**Source records**
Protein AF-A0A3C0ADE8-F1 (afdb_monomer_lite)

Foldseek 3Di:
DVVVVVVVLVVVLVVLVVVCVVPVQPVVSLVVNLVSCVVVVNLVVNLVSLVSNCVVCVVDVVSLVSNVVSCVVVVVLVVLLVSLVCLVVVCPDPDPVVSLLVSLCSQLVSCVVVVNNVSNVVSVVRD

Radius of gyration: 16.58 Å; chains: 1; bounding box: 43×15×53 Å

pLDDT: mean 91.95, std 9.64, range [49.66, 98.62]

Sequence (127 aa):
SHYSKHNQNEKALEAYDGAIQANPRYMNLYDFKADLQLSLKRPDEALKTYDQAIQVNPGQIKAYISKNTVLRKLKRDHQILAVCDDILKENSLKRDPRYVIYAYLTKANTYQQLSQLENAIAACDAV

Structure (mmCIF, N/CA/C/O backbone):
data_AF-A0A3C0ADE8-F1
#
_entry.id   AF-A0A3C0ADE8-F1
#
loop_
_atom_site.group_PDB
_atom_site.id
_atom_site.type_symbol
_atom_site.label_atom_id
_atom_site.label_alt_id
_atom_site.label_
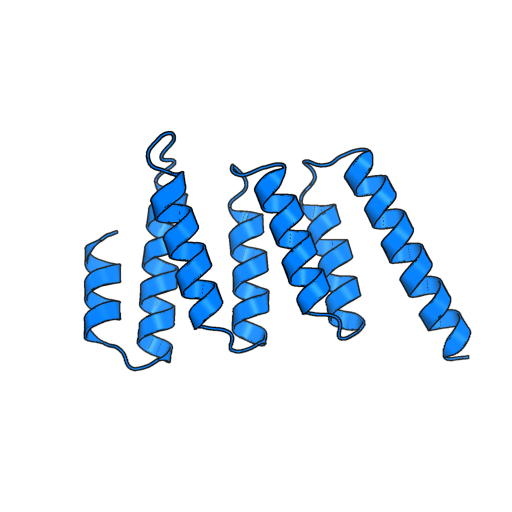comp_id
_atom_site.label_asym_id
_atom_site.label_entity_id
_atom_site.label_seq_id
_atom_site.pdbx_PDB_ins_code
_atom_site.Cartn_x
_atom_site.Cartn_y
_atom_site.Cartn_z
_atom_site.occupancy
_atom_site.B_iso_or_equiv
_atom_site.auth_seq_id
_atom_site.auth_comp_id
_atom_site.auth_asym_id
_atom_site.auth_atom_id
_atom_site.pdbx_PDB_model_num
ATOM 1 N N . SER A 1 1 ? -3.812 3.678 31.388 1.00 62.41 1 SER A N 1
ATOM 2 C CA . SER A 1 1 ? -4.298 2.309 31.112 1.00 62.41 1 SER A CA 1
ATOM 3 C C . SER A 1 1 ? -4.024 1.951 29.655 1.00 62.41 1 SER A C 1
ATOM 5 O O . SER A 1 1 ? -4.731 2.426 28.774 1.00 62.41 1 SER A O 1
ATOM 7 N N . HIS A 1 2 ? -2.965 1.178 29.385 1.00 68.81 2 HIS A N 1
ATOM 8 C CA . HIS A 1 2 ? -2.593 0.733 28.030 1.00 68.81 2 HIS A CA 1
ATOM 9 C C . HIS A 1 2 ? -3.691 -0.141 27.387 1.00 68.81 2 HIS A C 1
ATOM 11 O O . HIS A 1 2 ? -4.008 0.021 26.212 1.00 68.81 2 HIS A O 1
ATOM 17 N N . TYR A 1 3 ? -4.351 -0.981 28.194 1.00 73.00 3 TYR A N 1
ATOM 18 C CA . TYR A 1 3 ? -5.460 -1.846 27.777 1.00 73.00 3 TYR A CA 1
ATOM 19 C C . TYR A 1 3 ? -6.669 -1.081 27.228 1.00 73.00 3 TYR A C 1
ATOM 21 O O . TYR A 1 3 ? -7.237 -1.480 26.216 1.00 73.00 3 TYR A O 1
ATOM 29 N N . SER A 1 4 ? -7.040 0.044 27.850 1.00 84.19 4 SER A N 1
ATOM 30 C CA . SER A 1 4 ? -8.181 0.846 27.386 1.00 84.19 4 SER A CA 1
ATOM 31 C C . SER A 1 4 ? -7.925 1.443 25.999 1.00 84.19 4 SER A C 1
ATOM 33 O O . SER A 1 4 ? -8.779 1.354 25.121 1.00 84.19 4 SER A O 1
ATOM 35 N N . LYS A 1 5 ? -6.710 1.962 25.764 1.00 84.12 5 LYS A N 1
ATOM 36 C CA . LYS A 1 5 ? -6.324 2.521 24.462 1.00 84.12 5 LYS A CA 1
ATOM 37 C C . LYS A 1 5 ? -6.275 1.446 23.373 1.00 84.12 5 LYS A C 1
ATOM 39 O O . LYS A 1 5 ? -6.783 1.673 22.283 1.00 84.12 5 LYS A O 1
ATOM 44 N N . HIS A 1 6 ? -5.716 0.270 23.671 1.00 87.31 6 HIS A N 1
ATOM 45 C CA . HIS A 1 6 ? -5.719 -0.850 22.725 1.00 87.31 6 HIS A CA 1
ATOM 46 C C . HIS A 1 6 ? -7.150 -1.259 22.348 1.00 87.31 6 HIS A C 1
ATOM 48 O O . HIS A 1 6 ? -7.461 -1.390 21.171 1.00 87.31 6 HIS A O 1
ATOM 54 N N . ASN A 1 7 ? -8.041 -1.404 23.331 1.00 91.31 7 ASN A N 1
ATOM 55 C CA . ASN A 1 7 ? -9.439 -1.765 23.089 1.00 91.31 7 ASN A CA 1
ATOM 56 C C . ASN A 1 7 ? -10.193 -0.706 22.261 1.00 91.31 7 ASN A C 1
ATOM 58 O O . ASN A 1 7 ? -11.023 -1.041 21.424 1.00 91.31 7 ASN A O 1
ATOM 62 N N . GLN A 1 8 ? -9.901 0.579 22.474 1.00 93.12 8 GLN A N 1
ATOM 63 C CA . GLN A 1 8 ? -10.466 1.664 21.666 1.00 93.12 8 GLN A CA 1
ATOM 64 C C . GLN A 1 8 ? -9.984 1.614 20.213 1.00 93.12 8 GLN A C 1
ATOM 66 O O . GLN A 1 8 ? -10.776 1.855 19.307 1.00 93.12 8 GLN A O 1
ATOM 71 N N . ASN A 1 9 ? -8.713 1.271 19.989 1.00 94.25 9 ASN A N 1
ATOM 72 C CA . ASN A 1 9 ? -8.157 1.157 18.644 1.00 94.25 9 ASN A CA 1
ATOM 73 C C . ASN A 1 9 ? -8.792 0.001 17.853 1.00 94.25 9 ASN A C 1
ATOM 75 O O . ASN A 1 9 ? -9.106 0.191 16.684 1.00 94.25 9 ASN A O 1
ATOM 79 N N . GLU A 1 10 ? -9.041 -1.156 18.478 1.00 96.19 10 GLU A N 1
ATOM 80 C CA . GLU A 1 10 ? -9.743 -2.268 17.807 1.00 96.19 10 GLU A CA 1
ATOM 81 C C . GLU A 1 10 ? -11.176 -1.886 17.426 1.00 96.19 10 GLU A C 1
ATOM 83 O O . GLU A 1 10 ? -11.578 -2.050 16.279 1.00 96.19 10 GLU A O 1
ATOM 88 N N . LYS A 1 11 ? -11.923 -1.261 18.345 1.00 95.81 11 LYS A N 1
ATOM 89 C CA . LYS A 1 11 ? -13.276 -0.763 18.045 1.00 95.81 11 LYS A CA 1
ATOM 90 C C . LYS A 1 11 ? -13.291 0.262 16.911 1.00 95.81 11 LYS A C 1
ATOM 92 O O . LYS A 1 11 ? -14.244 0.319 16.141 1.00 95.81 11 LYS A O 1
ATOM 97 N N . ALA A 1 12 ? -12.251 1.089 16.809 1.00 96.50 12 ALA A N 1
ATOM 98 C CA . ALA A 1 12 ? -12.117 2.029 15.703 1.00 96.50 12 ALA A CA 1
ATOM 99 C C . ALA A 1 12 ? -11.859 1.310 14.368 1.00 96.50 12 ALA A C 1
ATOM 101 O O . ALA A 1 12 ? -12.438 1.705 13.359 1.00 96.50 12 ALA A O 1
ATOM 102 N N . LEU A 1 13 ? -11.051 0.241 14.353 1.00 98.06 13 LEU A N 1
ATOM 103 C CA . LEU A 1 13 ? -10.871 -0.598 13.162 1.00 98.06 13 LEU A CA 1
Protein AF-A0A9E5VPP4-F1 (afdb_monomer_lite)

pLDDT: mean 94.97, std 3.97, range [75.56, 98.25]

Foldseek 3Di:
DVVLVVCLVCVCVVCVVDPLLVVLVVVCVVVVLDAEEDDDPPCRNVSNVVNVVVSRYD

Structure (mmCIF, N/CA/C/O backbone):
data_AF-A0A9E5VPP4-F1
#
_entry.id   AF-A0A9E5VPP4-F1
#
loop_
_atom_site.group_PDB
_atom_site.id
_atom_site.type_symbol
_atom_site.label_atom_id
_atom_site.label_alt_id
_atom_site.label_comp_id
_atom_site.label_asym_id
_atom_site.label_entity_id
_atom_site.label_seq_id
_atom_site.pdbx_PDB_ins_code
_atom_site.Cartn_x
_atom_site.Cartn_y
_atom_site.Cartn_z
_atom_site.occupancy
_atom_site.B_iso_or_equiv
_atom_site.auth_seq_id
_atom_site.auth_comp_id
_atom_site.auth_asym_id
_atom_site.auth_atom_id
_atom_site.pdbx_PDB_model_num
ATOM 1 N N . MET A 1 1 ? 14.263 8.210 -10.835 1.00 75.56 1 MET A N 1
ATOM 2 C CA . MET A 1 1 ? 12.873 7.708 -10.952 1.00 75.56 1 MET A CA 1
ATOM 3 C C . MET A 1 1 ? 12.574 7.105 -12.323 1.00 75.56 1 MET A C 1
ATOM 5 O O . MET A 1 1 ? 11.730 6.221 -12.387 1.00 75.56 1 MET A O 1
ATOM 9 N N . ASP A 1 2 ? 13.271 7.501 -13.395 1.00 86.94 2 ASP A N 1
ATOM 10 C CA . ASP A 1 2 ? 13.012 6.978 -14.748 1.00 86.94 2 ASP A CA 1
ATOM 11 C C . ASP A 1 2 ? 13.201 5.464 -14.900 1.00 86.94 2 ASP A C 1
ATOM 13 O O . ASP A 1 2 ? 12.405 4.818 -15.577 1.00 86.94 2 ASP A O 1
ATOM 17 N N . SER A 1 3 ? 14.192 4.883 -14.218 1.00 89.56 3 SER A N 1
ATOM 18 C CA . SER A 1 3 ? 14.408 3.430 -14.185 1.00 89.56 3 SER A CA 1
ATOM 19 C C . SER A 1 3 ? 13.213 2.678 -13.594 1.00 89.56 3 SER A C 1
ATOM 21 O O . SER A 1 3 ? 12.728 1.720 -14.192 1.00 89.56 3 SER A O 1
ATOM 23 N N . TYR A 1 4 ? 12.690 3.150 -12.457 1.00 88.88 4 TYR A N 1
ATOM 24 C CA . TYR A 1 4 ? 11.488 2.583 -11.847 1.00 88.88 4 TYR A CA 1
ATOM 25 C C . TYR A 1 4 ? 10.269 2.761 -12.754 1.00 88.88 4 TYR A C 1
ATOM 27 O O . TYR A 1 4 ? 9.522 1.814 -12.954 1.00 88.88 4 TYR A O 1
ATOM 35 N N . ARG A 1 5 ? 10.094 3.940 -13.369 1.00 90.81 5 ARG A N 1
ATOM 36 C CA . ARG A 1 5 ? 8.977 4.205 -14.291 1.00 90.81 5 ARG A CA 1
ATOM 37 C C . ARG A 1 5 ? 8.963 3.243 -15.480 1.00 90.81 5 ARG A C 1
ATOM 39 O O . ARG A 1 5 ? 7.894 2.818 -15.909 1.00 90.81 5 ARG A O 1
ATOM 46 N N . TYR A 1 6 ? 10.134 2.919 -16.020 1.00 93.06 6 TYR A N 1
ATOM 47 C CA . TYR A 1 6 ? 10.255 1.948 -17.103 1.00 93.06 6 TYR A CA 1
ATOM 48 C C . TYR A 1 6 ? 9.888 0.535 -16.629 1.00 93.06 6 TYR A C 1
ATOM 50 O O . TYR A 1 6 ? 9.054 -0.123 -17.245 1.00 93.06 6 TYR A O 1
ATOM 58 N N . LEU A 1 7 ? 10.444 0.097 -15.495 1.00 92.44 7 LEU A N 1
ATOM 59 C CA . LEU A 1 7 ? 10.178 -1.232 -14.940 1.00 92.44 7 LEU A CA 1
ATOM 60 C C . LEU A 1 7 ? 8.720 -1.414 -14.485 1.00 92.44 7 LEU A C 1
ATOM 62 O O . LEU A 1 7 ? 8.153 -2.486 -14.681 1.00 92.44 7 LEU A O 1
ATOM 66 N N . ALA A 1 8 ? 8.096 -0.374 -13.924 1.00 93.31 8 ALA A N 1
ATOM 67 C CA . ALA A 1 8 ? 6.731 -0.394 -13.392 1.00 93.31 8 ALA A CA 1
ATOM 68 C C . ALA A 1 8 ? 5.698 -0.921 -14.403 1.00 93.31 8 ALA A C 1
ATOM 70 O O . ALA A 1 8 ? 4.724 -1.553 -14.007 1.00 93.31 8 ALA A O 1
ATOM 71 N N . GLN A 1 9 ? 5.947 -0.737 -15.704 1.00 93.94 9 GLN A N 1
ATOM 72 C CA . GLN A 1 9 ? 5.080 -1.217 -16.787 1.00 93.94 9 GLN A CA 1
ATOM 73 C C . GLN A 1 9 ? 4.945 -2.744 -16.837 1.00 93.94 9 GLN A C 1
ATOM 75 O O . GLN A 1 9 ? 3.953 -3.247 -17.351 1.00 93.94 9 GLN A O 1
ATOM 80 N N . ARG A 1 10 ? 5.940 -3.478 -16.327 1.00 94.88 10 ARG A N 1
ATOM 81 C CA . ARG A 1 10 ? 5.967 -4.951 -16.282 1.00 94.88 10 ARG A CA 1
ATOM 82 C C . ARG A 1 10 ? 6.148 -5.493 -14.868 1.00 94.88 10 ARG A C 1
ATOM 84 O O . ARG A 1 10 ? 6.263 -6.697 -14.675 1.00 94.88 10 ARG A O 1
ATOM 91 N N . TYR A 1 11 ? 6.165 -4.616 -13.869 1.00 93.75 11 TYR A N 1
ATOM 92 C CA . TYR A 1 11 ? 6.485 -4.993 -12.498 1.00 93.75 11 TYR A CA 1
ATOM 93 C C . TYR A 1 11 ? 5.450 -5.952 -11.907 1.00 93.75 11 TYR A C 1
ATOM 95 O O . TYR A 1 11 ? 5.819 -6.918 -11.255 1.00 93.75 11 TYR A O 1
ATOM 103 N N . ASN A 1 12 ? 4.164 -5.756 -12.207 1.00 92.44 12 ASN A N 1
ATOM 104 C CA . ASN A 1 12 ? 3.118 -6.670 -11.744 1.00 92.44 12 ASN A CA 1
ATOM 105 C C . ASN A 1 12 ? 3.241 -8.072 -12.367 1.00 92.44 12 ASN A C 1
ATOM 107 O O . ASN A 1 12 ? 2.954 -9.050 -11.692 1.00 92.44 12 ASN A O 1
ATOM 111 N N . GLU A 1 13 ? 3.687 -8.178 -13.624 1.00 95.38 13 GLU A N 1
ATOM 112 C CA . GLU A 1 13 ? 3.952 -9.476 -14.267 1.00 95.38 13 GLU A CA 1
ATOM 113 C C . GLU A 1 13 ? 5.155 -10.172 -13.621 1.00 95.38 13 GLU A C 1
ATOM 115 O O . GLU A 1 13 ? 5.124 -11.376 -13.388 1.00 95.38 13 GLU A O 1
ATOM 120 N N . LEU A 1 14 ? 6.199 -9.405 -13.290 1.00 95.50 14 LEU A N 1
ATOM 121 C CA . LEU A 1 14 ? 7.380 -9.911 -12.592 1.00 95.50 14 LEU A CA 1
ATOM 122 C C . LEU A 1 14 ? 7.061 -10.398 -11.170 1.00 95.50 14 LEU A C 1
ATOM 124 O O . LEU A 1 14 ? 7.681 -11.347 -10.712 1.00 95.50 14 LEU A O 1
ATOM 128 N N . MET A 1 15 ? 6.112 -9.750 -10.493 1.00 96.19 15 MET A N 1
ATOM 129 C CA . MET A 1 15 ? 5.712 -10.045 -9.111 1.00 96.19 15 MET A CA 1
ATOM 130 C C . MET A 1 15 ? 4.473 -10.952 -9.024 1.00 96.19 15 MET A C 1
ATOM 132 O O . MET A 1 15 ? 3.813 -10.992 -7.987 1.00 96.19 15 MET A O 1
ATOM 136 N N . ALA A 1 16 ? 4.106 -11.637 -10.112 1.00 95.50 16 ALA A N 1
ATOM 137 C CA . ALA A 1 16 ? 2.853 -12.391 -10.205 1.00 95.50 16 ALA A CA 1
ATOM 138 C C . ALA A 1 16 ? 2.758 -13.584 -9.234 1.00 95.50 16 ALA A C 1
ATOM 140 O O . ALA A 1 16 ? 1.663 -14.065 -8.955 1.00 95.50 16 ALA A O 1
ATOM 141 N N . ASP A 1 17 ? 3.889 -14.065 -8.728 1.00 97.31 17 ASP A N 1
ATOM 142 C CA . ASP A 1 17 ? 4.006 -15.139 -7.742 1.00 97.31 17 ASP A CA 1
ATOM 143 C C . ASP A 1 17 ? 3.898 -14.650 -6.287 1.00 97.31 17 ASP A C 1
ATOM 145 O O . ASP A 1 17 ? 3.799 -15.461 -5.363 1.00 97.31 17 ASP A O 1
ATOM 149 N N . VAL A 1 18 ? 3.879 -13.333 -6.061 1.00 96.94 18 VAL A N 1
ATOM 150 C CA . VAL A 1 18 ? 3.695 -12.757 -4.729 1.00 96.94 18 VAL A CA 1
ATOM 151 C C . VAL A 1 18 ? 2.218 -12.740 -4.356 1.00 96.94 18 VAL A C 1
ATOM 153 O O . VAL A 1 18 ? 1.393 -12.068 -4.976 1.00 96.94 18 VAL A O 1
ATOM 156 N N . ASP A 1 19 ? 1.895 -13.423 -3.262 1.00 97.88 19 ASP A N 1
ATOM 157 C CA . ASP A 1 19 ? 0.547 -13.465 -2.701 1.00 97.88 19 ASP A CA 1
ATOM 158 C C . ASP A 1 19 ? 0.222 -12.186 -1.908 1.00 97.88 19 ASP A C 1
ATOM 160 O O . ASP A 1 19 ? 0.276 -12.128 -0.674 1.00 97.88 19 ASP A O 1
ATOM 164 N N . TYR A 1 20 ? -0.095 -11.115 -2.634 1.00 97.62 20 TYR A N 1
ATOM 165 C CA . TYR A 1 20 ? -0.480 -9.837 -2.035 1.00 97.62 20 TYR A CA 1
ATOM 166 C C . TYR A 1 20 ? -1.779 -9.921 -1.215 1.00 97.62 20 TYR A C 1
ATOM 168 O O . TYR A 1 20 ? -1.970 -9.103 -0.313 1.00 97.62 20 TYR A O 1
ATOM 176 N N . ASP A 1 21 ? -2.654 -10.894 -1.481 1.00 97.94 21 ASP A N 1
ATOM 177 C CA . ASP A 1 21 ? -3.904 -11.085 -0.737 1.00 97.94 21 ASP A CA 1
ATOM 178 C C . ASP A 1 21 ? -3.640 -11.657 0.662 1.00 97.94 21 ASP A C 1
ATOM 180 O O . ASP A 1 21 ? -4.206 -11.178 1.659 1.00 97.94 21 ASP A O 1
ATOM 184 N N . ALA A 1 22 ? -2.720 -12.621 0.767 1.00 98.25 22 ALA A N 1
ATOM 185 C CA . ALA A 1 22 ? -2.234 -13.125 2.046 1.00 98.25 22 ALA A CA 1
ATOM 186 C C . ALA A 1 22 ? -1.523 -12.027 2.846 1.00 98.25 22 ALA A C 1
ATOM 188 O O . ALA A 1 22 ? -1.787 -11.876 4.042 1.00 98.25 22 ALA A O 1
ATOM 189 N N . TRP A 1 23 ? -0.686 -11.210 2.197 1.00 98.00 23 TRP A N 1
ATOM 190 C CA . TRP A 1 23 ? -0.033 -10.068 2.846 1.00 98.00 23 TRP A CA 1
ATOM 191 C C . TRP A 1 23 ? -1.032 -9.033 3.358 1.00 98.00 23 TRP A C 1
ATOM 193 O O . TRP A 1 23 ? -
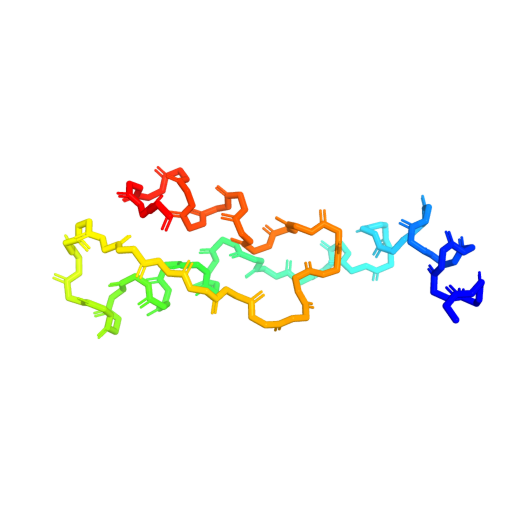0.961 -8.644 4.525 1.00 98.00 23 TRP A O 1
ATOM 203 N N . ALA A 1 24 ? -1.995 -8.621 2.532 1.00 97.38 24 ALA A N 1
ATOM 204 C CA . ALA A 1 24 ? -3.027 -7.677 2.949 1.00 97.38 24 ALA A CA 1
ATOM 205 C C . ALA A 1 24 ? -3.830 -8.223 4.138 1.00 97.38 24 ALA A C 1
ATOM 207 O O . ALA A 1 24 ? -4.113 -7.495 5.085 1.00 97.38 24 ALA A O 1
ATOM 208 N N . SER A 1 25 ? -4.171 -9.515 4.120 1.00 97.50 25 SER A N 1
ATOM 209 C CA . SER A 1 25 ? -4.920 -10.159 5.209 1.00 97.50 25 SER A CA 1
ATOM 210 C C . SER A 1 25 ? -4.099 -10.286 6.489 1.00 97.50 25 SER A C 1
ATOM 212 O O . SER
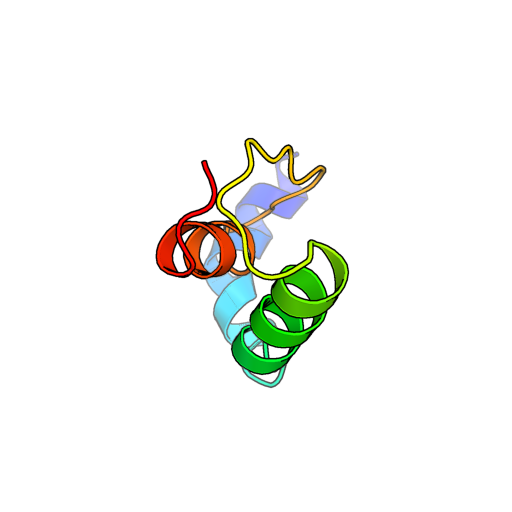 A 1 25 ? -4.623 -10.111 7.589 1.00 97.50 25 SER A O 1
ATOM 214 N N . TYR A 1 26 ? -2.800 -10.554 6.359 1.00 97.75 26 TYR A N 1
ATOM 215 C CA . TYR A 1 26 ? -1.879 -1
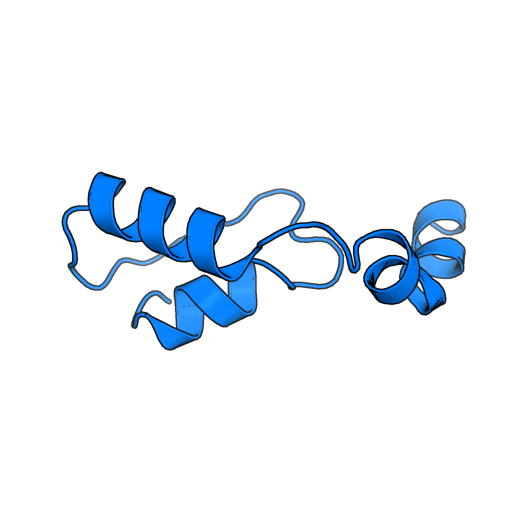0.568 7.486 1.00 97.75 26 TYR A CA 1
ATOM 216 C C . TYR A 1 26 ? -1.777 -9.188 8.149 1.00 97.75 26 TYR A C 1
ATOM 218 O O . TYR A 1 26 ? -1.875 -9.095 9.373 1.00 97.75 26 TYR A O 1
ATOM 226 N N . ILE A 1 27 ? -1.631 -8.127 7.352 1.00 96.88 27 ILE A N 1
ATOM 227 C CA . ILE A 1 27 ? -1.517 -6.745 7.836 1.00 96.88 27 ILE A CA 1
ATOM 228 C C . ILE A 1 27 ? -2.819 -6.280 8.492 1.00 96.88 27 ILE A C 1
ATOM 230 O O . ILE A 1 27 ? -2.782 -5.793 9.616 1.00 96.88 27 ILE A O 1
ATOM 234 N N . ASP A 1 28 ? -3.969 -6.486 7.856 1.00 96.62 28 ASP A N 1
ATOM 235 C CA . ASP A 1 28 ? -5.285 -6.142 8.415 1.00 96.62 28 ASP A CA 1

**Your assignment**
Where the data above reaches the line holding "ATOM 149 N N", begin printing, and stop after the line holding "ATOM 153 O O". Each line must be reproduced exactly, with nothing else added.

**Exercise result**
ATOM 149 N N . VAL A 1 18 ? 3.879 -13.333 -6.061 1.00 96.94 18 VAL A N 1
ATOM 150 C CA . VAL A 1 18 ? 3.695 -12.757 -4.729 1.00 96.94 18 VAL A CA 1
ATOM 151 C C . VAL A 1 18 ? 2.218 -12.740 -4.356 1.00 96.94 18 VAL A C 1
ATOM 153 O O . VAL A 1 18 ? 1.393 -12.068 -4.976 1.00 96.94 18 VAL A O 1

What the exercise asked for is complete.